Existen muchas técnicas para activar y desactivar un mosfet, pero en altas velocidades de conmutación hay muchos factores que hay que tener en cuenta, por ejemplo el "apagado" del mosfet tiene muchos inconvenientes causados por oscilaciones por los "componentes parásitos" del mismo, entre otras cosas.

El integrado del que hablamos incluye tecnicas para lograr reducir al máximo estos efectos indeseados, de ahí que interviene en la eficiencia de la fuente.

Lograr abarcar esas técnicas con componentes tiene sus inconvenientes.

por supuesto, siempre hablando de necesitar algo mas "profesional"...............


----------



## seaarg (Mar 11, 2010)

Que interesante debate, es precisamente lo que me viene bien para diseñar mejor.

La idea de usar el IR2110 para mi nueva fuente es porque vi que en el ampli clase D de ejtagle prefirio utilizar este driver en vez de componentes discretos.
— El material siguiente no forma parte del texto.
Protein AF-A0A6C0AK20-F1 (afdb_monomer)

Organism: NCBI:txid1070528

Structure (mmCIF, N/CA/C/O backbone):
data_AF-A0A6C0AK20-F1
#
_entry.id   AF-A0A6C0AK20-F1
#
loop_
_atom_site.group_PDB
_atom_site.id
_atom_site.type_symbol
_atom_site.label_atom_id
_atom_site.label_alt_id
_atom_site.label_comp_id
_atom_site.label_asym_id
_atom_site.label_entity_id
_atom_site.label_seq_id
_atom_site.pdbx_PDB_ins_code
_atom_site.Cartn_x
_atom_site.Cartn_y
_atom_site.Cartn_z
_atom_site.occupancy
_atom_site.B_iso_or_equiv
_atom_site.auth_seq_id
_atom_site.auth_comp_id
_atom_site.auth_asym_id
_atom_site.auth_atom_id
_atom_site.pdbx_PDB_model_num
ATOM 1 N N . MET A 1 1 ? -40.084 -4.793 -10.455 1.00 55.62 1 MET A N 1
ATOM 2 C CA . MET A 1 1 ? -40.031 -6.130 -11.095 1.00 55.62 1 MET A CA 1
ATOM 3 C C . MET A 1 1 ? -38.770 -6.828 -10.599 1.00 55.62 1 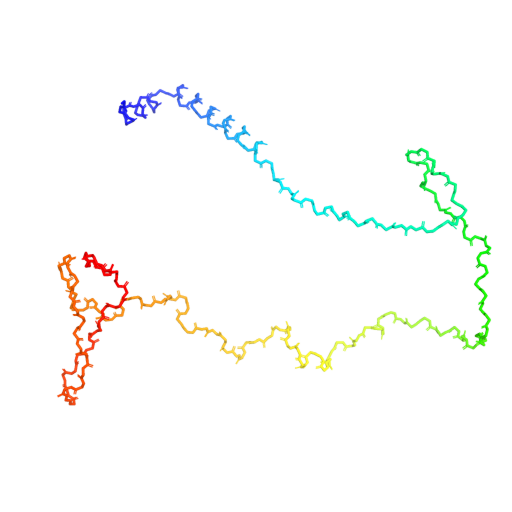MET A C 1
ATOM 5 O O . MET A 1 1 ? -37.699 -6.261 -10.729 1.00 55.62 1 MET A O 1
ATOM 9 N N . ASN A 1 2 ? -38.879 -7.967 -9.909 1.00 73.94 2 ASN A N 1
ATOM 10 C CA . ASN A 1 2 ? -37.727 -8.594 -9.243 1.00 73.94 2 ASN A CA 1
ATOM 11 C C . ASN A 1 2 ? -36.814 -9.286 -10.269 1.00 73.94 2 ASN A C 1
ATOM 13 O O . ASN A 1 2 ? -37.156 -10.371 -10.742 1.00 73.94 2 ASN A O 1
ATOM 17 N N . LEU A 1 3 ? -35.664 -8.679 -10.590 1.00 77.19 3 LEU A N 1
ATOM 18 C CA . LEU A 1 3 ? -34.695 -9.185 -11.579 1.00 77.19 3 LEU A CA 1
ATOM 19 C C . LEU A 1 3 ? -34.288 -10.641 -11.304 1.00 77.19 3 LEU A C 1
ATOM 21 O O . LEU A 1 3 ? -34.243 -11.461 -12.217 1.00 77.19 3 LEU A O 1
ATOM 25 N N . ASN A 1 4 ? -34.119 -11.001 -10.033 1.00 79.56 4 ASN A N 1
ATOM 26 C CA . ASN A 1 4 ? -33.731 -12.356 -9.635 1.00 79.56 4 ASN A CA 1
ATOM 27 C C . ASN A 1 4 ? -34.778 -13.416 -10.018 1.00 79.56 4 ASN A C 1
ATOM 29 O O . ASN A 1 4 ? -34.430 -14.552 -10.334 1.00 79.56 4 ASN A O 1
ATOM 33 N N . LYS A 1 5 ? -36.069 -13.050 -10.042 1.00 77.25 5 LYS A N 1
ATOM 34 C CA . LYS A 1 5 ? -37.144 -13.958 -10.471 1.00 77.25 5 LYS A CA 1
ATOM 35 C C . LYS A 1 5 ? -37.172 -14.135 -11.993 1.00 77.25 5 LYS A C 1
ATOM 37 O O . LYS A 1 5 ? -37.545 -15.205 -12.458 1.00 77.25 5 LYS A O 1
ATOM 42 N N . LEU A 1 6 ? -36.756 -13.125 -12.761 1.00 73.75 6 LEU A N 1
ATOM 43 C CA . LEU A 1 6 ? -36.637 -13.207 -14.223 1.00 73.75 6 LEU A CA 1
ATOM 44 C C . LEU A 1 6 ? -35.449 -14.055 -14.658 1.00 73.75 6 LEU A C 1
ATOM 46 O O . LEU A 1 6 ? -35.620 -14.929 -15.501 1.00 73.75 6 LEU A O 1
ATOM 50 N N . ILE A 1 7 ? -34.284 -13.851 -14.040 1.00 76.38 7 ILE A N 1
ATOM 51 C CA . ILE A 1 7 ? -33.068 -14.619 -14.341 1.00 76.38 7 ILE A CA 1
ATOM 52 C C . ILE A 1 7 ? -33.315 -16.112 -14.100 1.00 76.38 7 ILE A C 1
ATOM 54 O O . ILE A 1 7 ? -33.032 -16.931 -14.969 1.00 76.38 7 ILE A O 1
ATOM 58 N N . LYS A 1 8 ? -33.958 -16.459 -12.977 1.00 76.75 8 LYS A N 1
ATOM 59 C CA . LYS A 1 8 ? -34.313 -17.849 -12.653 1.00 76.75 8 LYS A CA 1
ATOM 60 C C . LYS A 1 8 ? -35.339 -18.457 -13.622 1.00 76.75 8 LYS A C 1
ATOM 62 O O . LYS A 1 8 ? -35.356 -19.663 -13.834 1.00 76.75 8 LYS A O 1
ATOM 67 N N . LYS A 1 9 ? -36.206 -17.634 -14.223 1.00 72.31 9 LYS A N 1
ATOM 68 C CA . LYS A 1 9 ? -37.198 -18.083 -15.215 1.00 72.31 9 LYS A CA 1
ATOM 69 C C . LYS A 1 9 ? -36.577 -18.268 -16.606 1.00 72.31 9 LYS A C 1
ATOM 71 O O . LYS A 1 9 ? -36.985 -19.171 -17.327 1.00 72.31 9 LYS A O 1
ATOM 76 N N . ILE A 1 10 ? -35.579 -17.451 -16.948 1.00 73.38 10 ILE A N 1
ATOM 77 C CA . ILE A 1 10 ? -34.790 -17.548 -18.186 1.00 73.38 10 ILE A CA 1
ATOM 78 C C . ILE A 1 10 ? -33.865 -18.769 -18.155 1.00 73.38 10 ILE A C 1
ATOM 80 O O . ILE A 1 10 ? -33.792 -19.493 -19.141 1.00 73.38 10 ILE A O 1
ATOM 84 N N . SER A 1 11 ? -33.210 -19.052 -17.024 1.00 72.81 11 SER A N 1
ATOM 85 C CA . SER A 1 11 ? -32.305 -20.205 -16.905 1.00 72.81 11 SER A CA 1
ATOM 86 C C . SER A 1 11 ? -33.018 -21.558 -16.950 1.00 72.81 11 SER A C 1
ATOM 88 O O . SER A 1 11 ? -32.409 -22.556 -17.320 1.00 72.81 11 SER A O 1
ATOM 90 N N . ASN A 1 12 ? -34.300 -21.611 -16.579 1.00 80.38 12 ASN A N 1
ATOM 91 C CA . ASN A 1 12 ? -35.066 -22.859 -16.548 1.00 80.38 12 ASN A CA 1
ATOM 92 C C . ASN A 1 12 ? -35.597 -23.288 -17.924 1.00 80.38 12 ASN A C 1
ATOM 94 O O . ASN A 1 12 ? -36.025 -24.429 -18.070 1.00 80.38 12 ASN A O 1
ATOM 98 N N . ASN A 1 13 ? -35.596 -22.400 -18.922 1.00 83.44 13 ASN A N 1
ATOM 99 C CA . ASN A 1 13 ? -36.095 -22.708 -20.257 1.00 83.44 13 ASN A CA 1
ATOM 100 C C . ASN A 1 13 ? -34.987 -22.506 -21.298 1.00 83.44 13 ASN A C 1
ATOM 102 O O . ASN A 1 13 ? -34.633 -21.376 -21.637 1.00 83.44 13 ASN A O 1
ATOM 106 N N . GLN A 1 14 ? -34.463 -23.616 -21.822 1.00 80.56 14 GLN A N 1
ATOM 107 C CA . GLN A 1 14 ? -33.352 -23.623 -22.779 1.00 80.56 14 GLN A CA 1
ATOM 108 C C . GLN A 1 14 ? -33.661 -22.813 -24.050 1.00 80.56 14 GLN A C 1
ATOM 110 O O . GLN A 1 14 ? -32.772 -22.142 -24.569 1.00 80.56 14 GLN A O 1
ATOM 115 N N . LEU A 1 15 ? -34.922 -22.781 -24.505 1.00 83.62 15 LEU A N 1
ATOM 116 C CA . LEU A 1 15 ? -35.336 -21.993 -25.672 1.00 83.62 15 LEU A CA 1
ATOM 117 C C . LEU A 1 15 ? -35.170 -20.482 -25.431 1.00 83.62 15 LEU A C 1
ATOM 119 O O .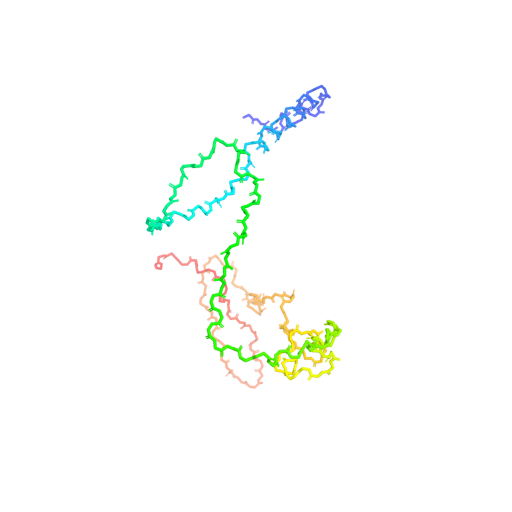 LEU A 1 15 ? -34.647 -19.765 -26.280 1.00 83.62 15 LEU A O 1
ATOM 123 N N . LEU A 1 16 ? -35.581 -19.994 -24.255 1.00 83.88 16 LEU A N 1
ATOM 124 C CA . LEU A 1 16 ? -35.462 -18.576 -23.896 1.00 83.88 16 LEU A CA 1
ATOM 125 C C . LEU A 1 16 ? -33.999 -18.155 -23.724 1.00 83.88 16 LEU A C 1
ATOM 127 O O . LEU A 1 16 ? -33.644 -17.035 -24.086 1.00 83.88 16 LEU A O 1
ATOM 131 N N . MET A 1 17 ? -33.149 -19.052 -23.218 1.00 84.06 17 MET A N 1
ATOM 132 C CA . MET A 1 17 ? -31.711 -18.809 -23.108 1.00 84.06 17 MET A CA 1
ATOM 133 C C . MET A 1 17 ? -31.055 -18.646 -24.487 1.00 84.06 17 MET A C 1
ATOM 135 O O . MET A 1 17 ? -30.290 -17.703 -24.686 1.00 84.06 17 MET A O 1
ATOM 139 N N . ILE A 1 18 ? -31.403 -19.501 -25.456 1.00 89.69 18 ILE A N 1
ATOM 140 C CA . ILE A 1 18 ? -30.883 -19.409 -26.830 1.00 89.69 18 ILE A CA 1
ATOM 141 C C . ILE A 1 18 ? -31.327 -18.098 -27.491 1.00 89.69 18 ILE A C 1
ATOM 143 O O . ILE A 1 18 ? -30.498 -17.385 -28.054 1.00 89.69 18 ILE A O 1
ATOM 147 N N . VAL A 1 19 ? -32.606 -17.726 -27.374 1.00 92.06 19 VAL A N 1
ATOM 148 C CA . VAL A 1 19 ? -33.125 -16.466 -27.941 1.00 92.06 19 VAL A CA 1
ATOM 149 C C . VAL A 1 19 ? -32.438 -15.245 -27.318 1.00 92.06 19 VAL A C 1
ATOM 151 O O . VAL A 1 19 ? -32.059 -14.318 -28.033 1.00 92.06 19 VAL A O 1
ATOM 154 N N . ALA A 1 20 ? -32.220 -15.253 -26.000 1.00 88.88 20 ALA A N 1
ATOM 155 C CA . ALA A 1 20 ? -31.511 -14.178 -25.314 1.00 88.88 20 ALA A CA 1
ATOM 156 C C . ALA A 1 20 ? -30.041 -14.069 -25.759 1.00 88.88 20 ALA A C 1
ATOM 158 O O . ALA A 1 20 ? -29.549 -12.960 -25.958 1.00 88.88 20 ALA A O 1
ATOM 159 N N . ALA A 1 21 ? -29.354 -15.198 -25.964 1.00 90.56 21 ALA A N 1
ATOM 160 C CA . ALA A 1 21 ? -27.979 -15.217 -26.458 1.00 90.56 21 ALA A CA 1
ATOM 161 C C . ALA A 1 21 ? -27.871 -14.653 -27.885 1.00 90.56 21 ALA A C 1
ATOM 163 O O . ALA A 1 21 ? -27.002 -13.823 -28.152 1.00 90.56 21 ALA A O 1
ATOM 164 N N . VAL A 1 22 ? -28.791 -15.029 -28.780 1.00 95.38 22 VAL A N 1
ATOM 165 C CA . VAL A 1 22 ? -28.846 -14.500 -30.155 1.00 95.38 22 VAL A CA 1
ATOM 166 C C . VAL A 1 22 ? -29.087 -12.987 -30.157 1.00 95.38 22 VAL A C 1
ATOM 168 O O . VAL A 1 22 ? -28.403 -12.257 -30.875 1.00 95.38 22 VAL A O 1
ATOM 171 N N . ALA A 1 23 ? -30.000 -12.494 -29.315 1.00 93.75 23 ALA A N 1
ATOM 172 C CA . ALA A 1 23 ? -30.250 -11.059 -29.177 1.00 93.75 23 ALA A CA 1
ATOM 173 C C . ALA A 1 23 ? -29.011 -10.293 -28.672 1.00 93.75 23 ALA A C 1
ATOM 175 O O . ALA A 1 23 ? -28.731 -9.189 -29.141 1.00 93.75 23 ALA A O 1
ATOM 176 N N . LEU A 1 24 ? -28.241 -10.890 -27.756 1.00 93.94 24 LEU A N 1
ATOM 177 C CA . LEU A 1 24 ? -27.004 -10.306 -27.232 1.00 93.94 24 LEU A CA 1
ATOM 178 C C . LEU A 1 24 ? -25.922 -10.194 -28.316 1.00 93.94 24 LEU A C 1
ATOM 180 O O . LEU A 1 24 ? -25.296 -9.144 -28.448 1.00 93.94 24 LEU A O 1
ATOM 184 N N . VAL A 1 25 ? -25.741 -11.247 -29.121 1.00 94.88 25 VAL A N 1
ATOM 185 C CA . VAL A 1 25 ? -24.794 -11.257 -30.249 1.00 94.88 25 VAL A CA 1
ATOM 186 C C . VAL A 1 25 ? -25.178 -10.207 -31.292 1.00 94.88 25 VAL A C 1
ATOM 188 O O . VAL A 1 25 ? -24.321 -9.449 -31.741 1.00 94.88 25 VAL A O 1
ATOM 191 N N . TYR A 1 26 ? -26.466 -10.108 -31.634 1.00 94.31 26 TYR A N 1
ATOM 192 C CA . TYR A 1 26 ? -26.959 -9.098 -32.572 1.00 94.31 26 TYR A CA 1
ATOM 193 C C . TYR A 1 26 ? -26.728 -7.668 -32.057 1.00 94.31 26 TYR A C 1
ATOM 195 O O . TYR A 1 26 ? -26.234 -6.813 -32.793 1.00 94.31 26 TYR A O 1
ATOM 203 N N . GLY A 1 27 ? -27.015 -7.419 -30.775 1.00 92.69 27 GLY A N 1
ATOM 204 C CA . GLY A 1 27 ? -26.759 -6.127 -30.137 1.00 92.69 27 GLY A CA 1
ATOM 205 C C . GLY A 1 27 ? -25.275 -5.751 -30.139 1.00 92.69 27 GLY A C 1
ATOM 206 O O . GLY A 1 27 ? -24.930 -4.615 -30.463 1.00 92.69 27 GLY A O 1
ATOM 207 N N . PHE A 1 28 ? -24.388 -6.709 -29.852 1.00 90.00 28 PHE A N 1
ATOM 208 C CA . PHE A 1 28 ? -22.939 -6.501 -29.922 1.00 90.00 28 PHE A CA 1
ATOM 209 C C . PHE A 1 28 ? -22.463 -6.190 -31.341 1.00 90.00 28 PHE A C 1
ATOM 211 O O . PHE A 1 28 ? -21.661 -5.275 -31.527 1.00 90.00 28 PHE A O 1
ATOM 218 N N . TYR A 1 29 ? -22.976 -6.909 -32.342 1.00 89.75 29 TYR A N 1
ATOM 219 C CA . TYR A 1 29 ? -22.629 -6.676 -33.741 1.00 89.75 29 TYR A CA 1
ATOM 220 C C . TYR A 1 29 ? -23.034 -5.266 -34.187 1.00 89.75 29 TYR A C 1
ATOM 222 O O . TYR A 1 29 ? -22.204 -4.519 -34.707 1.00 89.75 29 TYR A O 1
ATOM 230 N N . HIS A 1 30 ? -24.268 -4.852 -33.888 1.00 86.38 30 HIS A N 1
ATOM 231 C CA . HIS A 1 30 ? -24.758 -3.515 -34.218 1.00 86.38 30 HIS A CA 1
ATOM 232 C C . HIS A 1 30 ? -23.975 -2.407 -33.492 1.00 86.38 30 HIS A C 1
ATOM 234 O O . HIS A 1 30 ? -23.598 -1.405 -34.097 1.00 86.38 30 HIS A O 1
ATOM 240 N N . TYR A 1 31 ? -23.668 -2.603 -32.206 1.00 82.25 31 TYR A N 1
ATOM 241 C CA . TYR A 1 31 ? -22.868 -1.654 -31.431 1.00 82.25 31 TYR A CA 1
ATOM 242 C C . TYR A 1 31 ? -21.426 -1.537 -31.949 1.00 82.25 31 TYR A C 1
ATOM 244 O O . TYR A 1 31 ? -20.875 -0.437 -32.001 1.00 82.25 31 TYR A O 1
ATOM 252 N N . SER A 1 32 ? -20.829 -2.651 -32.385 1.00 79.31 32 SER A N 1
ATOM 253 C CA . SER A 1 32 ? -19.478 -2.658 -32.955 1.00 79.31 32 SER A CA 1
ATOM 254 C C . SER A 1 32 ? -19.389 -1.883 -34.274 1.00 79.31 32 SER A C 1
ATOM 256 O O . SER A 1 32 ? -18.428 -1.147 -34.477 1.00 79.31 32 SER A O 1
ATOM 258 N N . GLY A 1 33 ? -20.416 -1.959 -35.130 1.00 72.19 33 GLY A N 1
ATOM 259 C CA . GLY A 1 33 ? -20.447 -1.234 -36.405 1.00 72.19 33 GLY A CA 1
ATOM 260 C C . GLY A 1 33 ? -20.597 0.282 -36.245 1.00 72.19 33 GLY A C 1
ATOM 261 O O . GLY A 1 33 ? -20.073 1.043 -37.052 1.00 72.19 33 GLY A O 1
ATOM 262 N N . GLN A 1 34 ? -21.262 0.738 -35.179 1.00 66.25 34 GLN A N 1
ATOM 263 C CA . GLN A 1 34 ? -21.439 2.169 -34.898 1.00 66.25 34 GLN A CA 1
ATOM 264 C C . GLN A 1 34 ? -20.225 2.820 -34.213 1.00 66.25 34 GLN A C 1
ATOM 266 O O . GLN A 1 34 ? -20.133 4.044 -34.155 1.00 66.25 34 GLN A O 1
ATOM 271 N N . LYS A 1 35 ? -19.269 2.023 -33.720 1.00 61.47 35 LYS A N 1
ATOM 272 C CA . LYS A 1 35 ? -17.991 2.480 -33.153 1.00 61.47 35 LYS A CA 1
ATOM 273 C C . LYS A 1 35 ? -16.875 2.401 -34.205 1.00 61.47 35 LYS A C 1
ATOM 275 O O . LYS A 1 35 ? -15.793 1.894 -33.928 1.00 61.47 35 LYS A O 1
ATOM 280 N N . MET A 1 36 ? -17.129 2.886 -35.422 1.00 51.19 36 MET A N 1
ATOM 281 C CA . MET A 1 36 ? -16.062 3.085 -36.402 1.00 51.19 36 MET A CA 1
ATOM 282 C C . MET A 1 36 ? -15.192 4.268 -35.953 1.00 51.19 36 MET A C 1
ATOM 284 O O . MET A 1 36 ? -15.684 5.358 -35.667 1.00 51.19 36 MET A O 1
ATOM 288 N N . LEU A 1 37 ? -13.897 3.992 -35.833 1.00 60.50 37 LEU A N 1
ATOM 289 C CA . LEU A 1 37 ? -12.833 4.888 -35.400 1.00 60.50 37 LEU A CA 1
ATOM 290 C C . LEU A 1 37 ? -12.854 6.190 -36.223 1.00 60.50 37 LEU A C 1
ATOM 292 O O . LEU A 1 37 ? -12.577 6.173 -37.421 1.00 60.50 37 LEU A O 1
ATOM 296 N N . VAL A 1 38 ? -13.172 7.320 -35.589 1.00 60.03 38 VAL A N 1
ATOM 297 C CA . VAL A 1 38 ? -12.918 8.641 -36.174 1.00 60.03 38 VAL A CA 1
ATOM 298 C C . VAL A 1 38 ? -11.403 8.832 -36.175 1.00 60.03 38 VAL A C 1
ATOM 300 O O . VAL A 1 38 ? -10.795 9.053 -35.132 1.00 60.03 38 VAL A O 1
ATOM 303 N N . THR A 1 39 ? -10.776 8.668 -37.337 1.00 57.84 39 THR A N 1
ATOM 304 C CA . THR A 1 39 ? -9.419 9.158 -37.577 1.00 57.84 39 THR A CA 1
ATOM 305 C C . THR A 1 39 ? -9.539 10.636 -37.920 1.00 57.84 39 THR A C 1
ATOM 307 O O . THR A 1 39 ? -10.023 10.983 -38.997 1.00 57.84 39 THR A O 1
ATOM 310 N N . ASP A 1 40 ? -9.130 11.504 -36.997 1.00 51.28 40 ASP A N 1
ATOM 311 C CA . ASP A 1 40 ? -8.998 12.931 -37.272 1.00 51.28 40 ASP A CA 1
ATOM 312 C C . ASP A 1 40 ? -7.982 13.127 -38.409 1.00 51.28 40 ASP A C 1
ATOM 314 O O . ASP A 1 40 ? -6.784 12.880 -38.263 1.00 51.28 40 ASP A O 1
ATOM 318 N N . ASN A 1 41 ? -8.474 13.533 -39.581 1.00 61.94 41 ASN A N 1
ATOM 319 C CA . ASN A 1 41 ? -7.644 13.902 -40.721 1.00 61.94 41 ASN A CA 1
ATOM 320 C C . ASN A 1 41 ? -7.165 15.349 -40.537 1.00 61.94 41 ASN A C 1
ATOM 322 O O . ASN A 1 41 ? -7.954 16.287 -40.638 1.00 61.94 41 ASN A O 1
ATOM 326 N N . MET A 1 42 ? -5.864 15.551 -40.321 1.00 53.59 42 MET A N 1
ATOM 327 C CA . MET A 1 42 ? -5.231 16.871 -40.422 1.00 53.59 42 MET A CA 1
ATOM 328 C C . MET A 1 42 ? -5.099 17.274 -41.899 1.00 53.59 42 MET A C 1
ATOM 330 O O . MET A 1 42 ? -4.056 17.084 -42.523 1.00 53.59 42 MET A O 1
ATOM 334 N N . ALA A 1 43 ? -6.165 17.836 -42.473 1.00 48.41 43 ALA A N 1
ATOM 335 C CA . ALA A 1 43 ? -6.101 18.528 -43.756 1.00 48.41 43 ALA A CA 1
ATOM 336 C C . ALA A 1 43 ? -5.516 19.936 -43.549 1.00 48.41 43 ALA A C 1
ATOM 338 O O . ALA A 1 43 ? -6.163 20.829 -43.007 1.00 48.41 43 ALA A O 1
ATOM 339 N N . ASN A 1 44 ? -4.266 20.124 -43.972 1.00 48.25 44 ASN A N 1
ATOM 3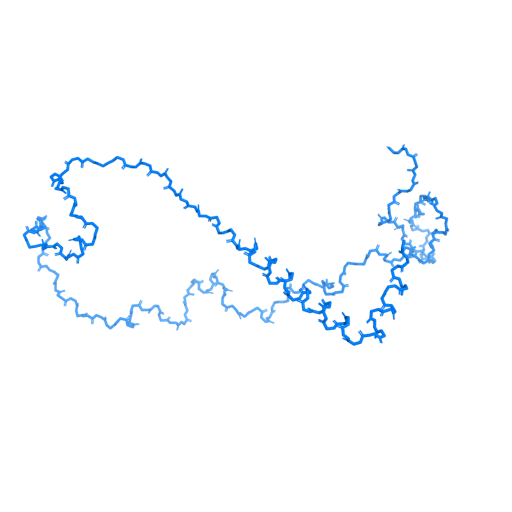40 C CA . ASN A 1 44 ? -3.582 21.414 -43.999 1.00 48.25 44 ASN A CA 1
ATOM 341 C C . ASN A 1 44 ? -4.117 22.251 -45.178 1.00 48.25 44 ASN A C 1
ATOM 343 O O . ASN A 1 44 ? -3.665 22.100 -46.312 1.00 48.25 44 ASN A O 1
ATOM 347 N N . THR A 1 45 ? -5.082 23.140 -44.941 1.00 51.12 45 THR A N 1
ATOM 348 C CA . THR A 1 45 ? -5.412 24.219 -45.886 1.00 51.12 45 THR A CA 1
ATOM 349 C C . THR A 1 45 ? -4.406 25.356 -45.730 1.00 51.12 45 THR A C 1
ATOM 351 O O . THR A 1 45 ? -4.667 26.341 -45.045 1.00 51.12 45 THR A O 1
ATOM 354 N N . ALA A 1 46 ? -3.252 25.220 -46.383 1.00 41.91 46 ALA A N 1
ATOM 355 C CA . ALA A 1 46 ? -2.361 26.336 -46.673 1.00 41.91 46 ALA A CA 1
ATOM 356 C C . ALA A 1 46 ? -2.465 26.662 -48.167 1.00 41.91 46 ALA A C 1
ATOM 358 O O . ALA A 1 46 ? -2.006 25.919 -49.032 1.00 41.91 46 ALA A O 1
ATOM 359 N N . GLN A 1 47 ? -3.124 27.775 -48.464 1.00 48.78 47 GLN A N 1
ATOM 360 C CA . GLN A 1 47 ? -3.288 28.313 -49.806 1.00 48.78 47 GLN A CA 1
ATOM 361 C C . GLN A 1 47 ? -1.963 28.964 -50.228 1.00 48.78 47 GLN A C 1
ATOM 363 O O . GLN A 1 47 ? -1.597 30.022 -49.726 1.00 48.78 47 GLN A O 1
ATOM 368 N N . SER A 1 48 ? -1.214 28.316 -51.122 1.00 41.41 48 SER A N 1
ATOM 369 C CA . SER A 1 48 ? 0.010 28.873 -51.711 1.00 41.41 48 SER A CA 1
ATOM 370 C C . SER A 1 48 ? -0.251 29.249 -53.167 1.00 41.41 48 SER A C 1
ATOM 372 O O . SER A 1 48 ? -0.437 28.389 -54.024 1.00 41.41 48 SER A O 1
ATOM 374 N N . GLN A 1 49 ? -0.295 30.553 -53.430 1.00 46.84 49 GLN A N 1
ATOM 375 C CA . GLN A 1 49 ? -0.326 31.138 -54.768 1.00 46.84 49 GLN A CA 1
ATOM 376 C C . GLN A 1 49 ? 1.019 30.882 -55.466 1.00 46.84 49 GLN A C 1
ATOM 378 O O . GLN A 1 49 ? 2.068 31.189 -54.903 1.00 46.84 49 GLN A O 1
ATOM 383 N N . ALA A 1 50 ? 0.993 30.347 -56.689 1.00 41.88 50 ALA A N 1
ATOM 384 C CA . ALA A 1 50 ? 2.181 30.164 -57.520 1.00 41.88 50 ALA A CA 1
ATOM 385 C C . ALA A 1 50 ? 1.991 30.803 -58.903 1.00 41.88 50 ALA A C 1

El precio no es excesivo (aqui en cordoba) No conocia este integrado.

¿Porque pense en utilizarlo? porque el driver con transistores en totem-pole que hice en la version aqui publicada se supone que apaga y enciende bien los mosfets, pero los transistores tienen una pequeña curva en esos momentos (tengo entendido). El driver internamente tiene mosfets para hacer esto, y "se supone" que deberia hacer este corte mas brusco aun, mejorando el rendimiento del transformador.

Es todo imaginacion, no se como se comporta en realidad. Tambien pienso agregarle el diodo en paralelo a la resistencia de gate de los mosfets para hacer mas brusco aun el "apagado" del mosfet.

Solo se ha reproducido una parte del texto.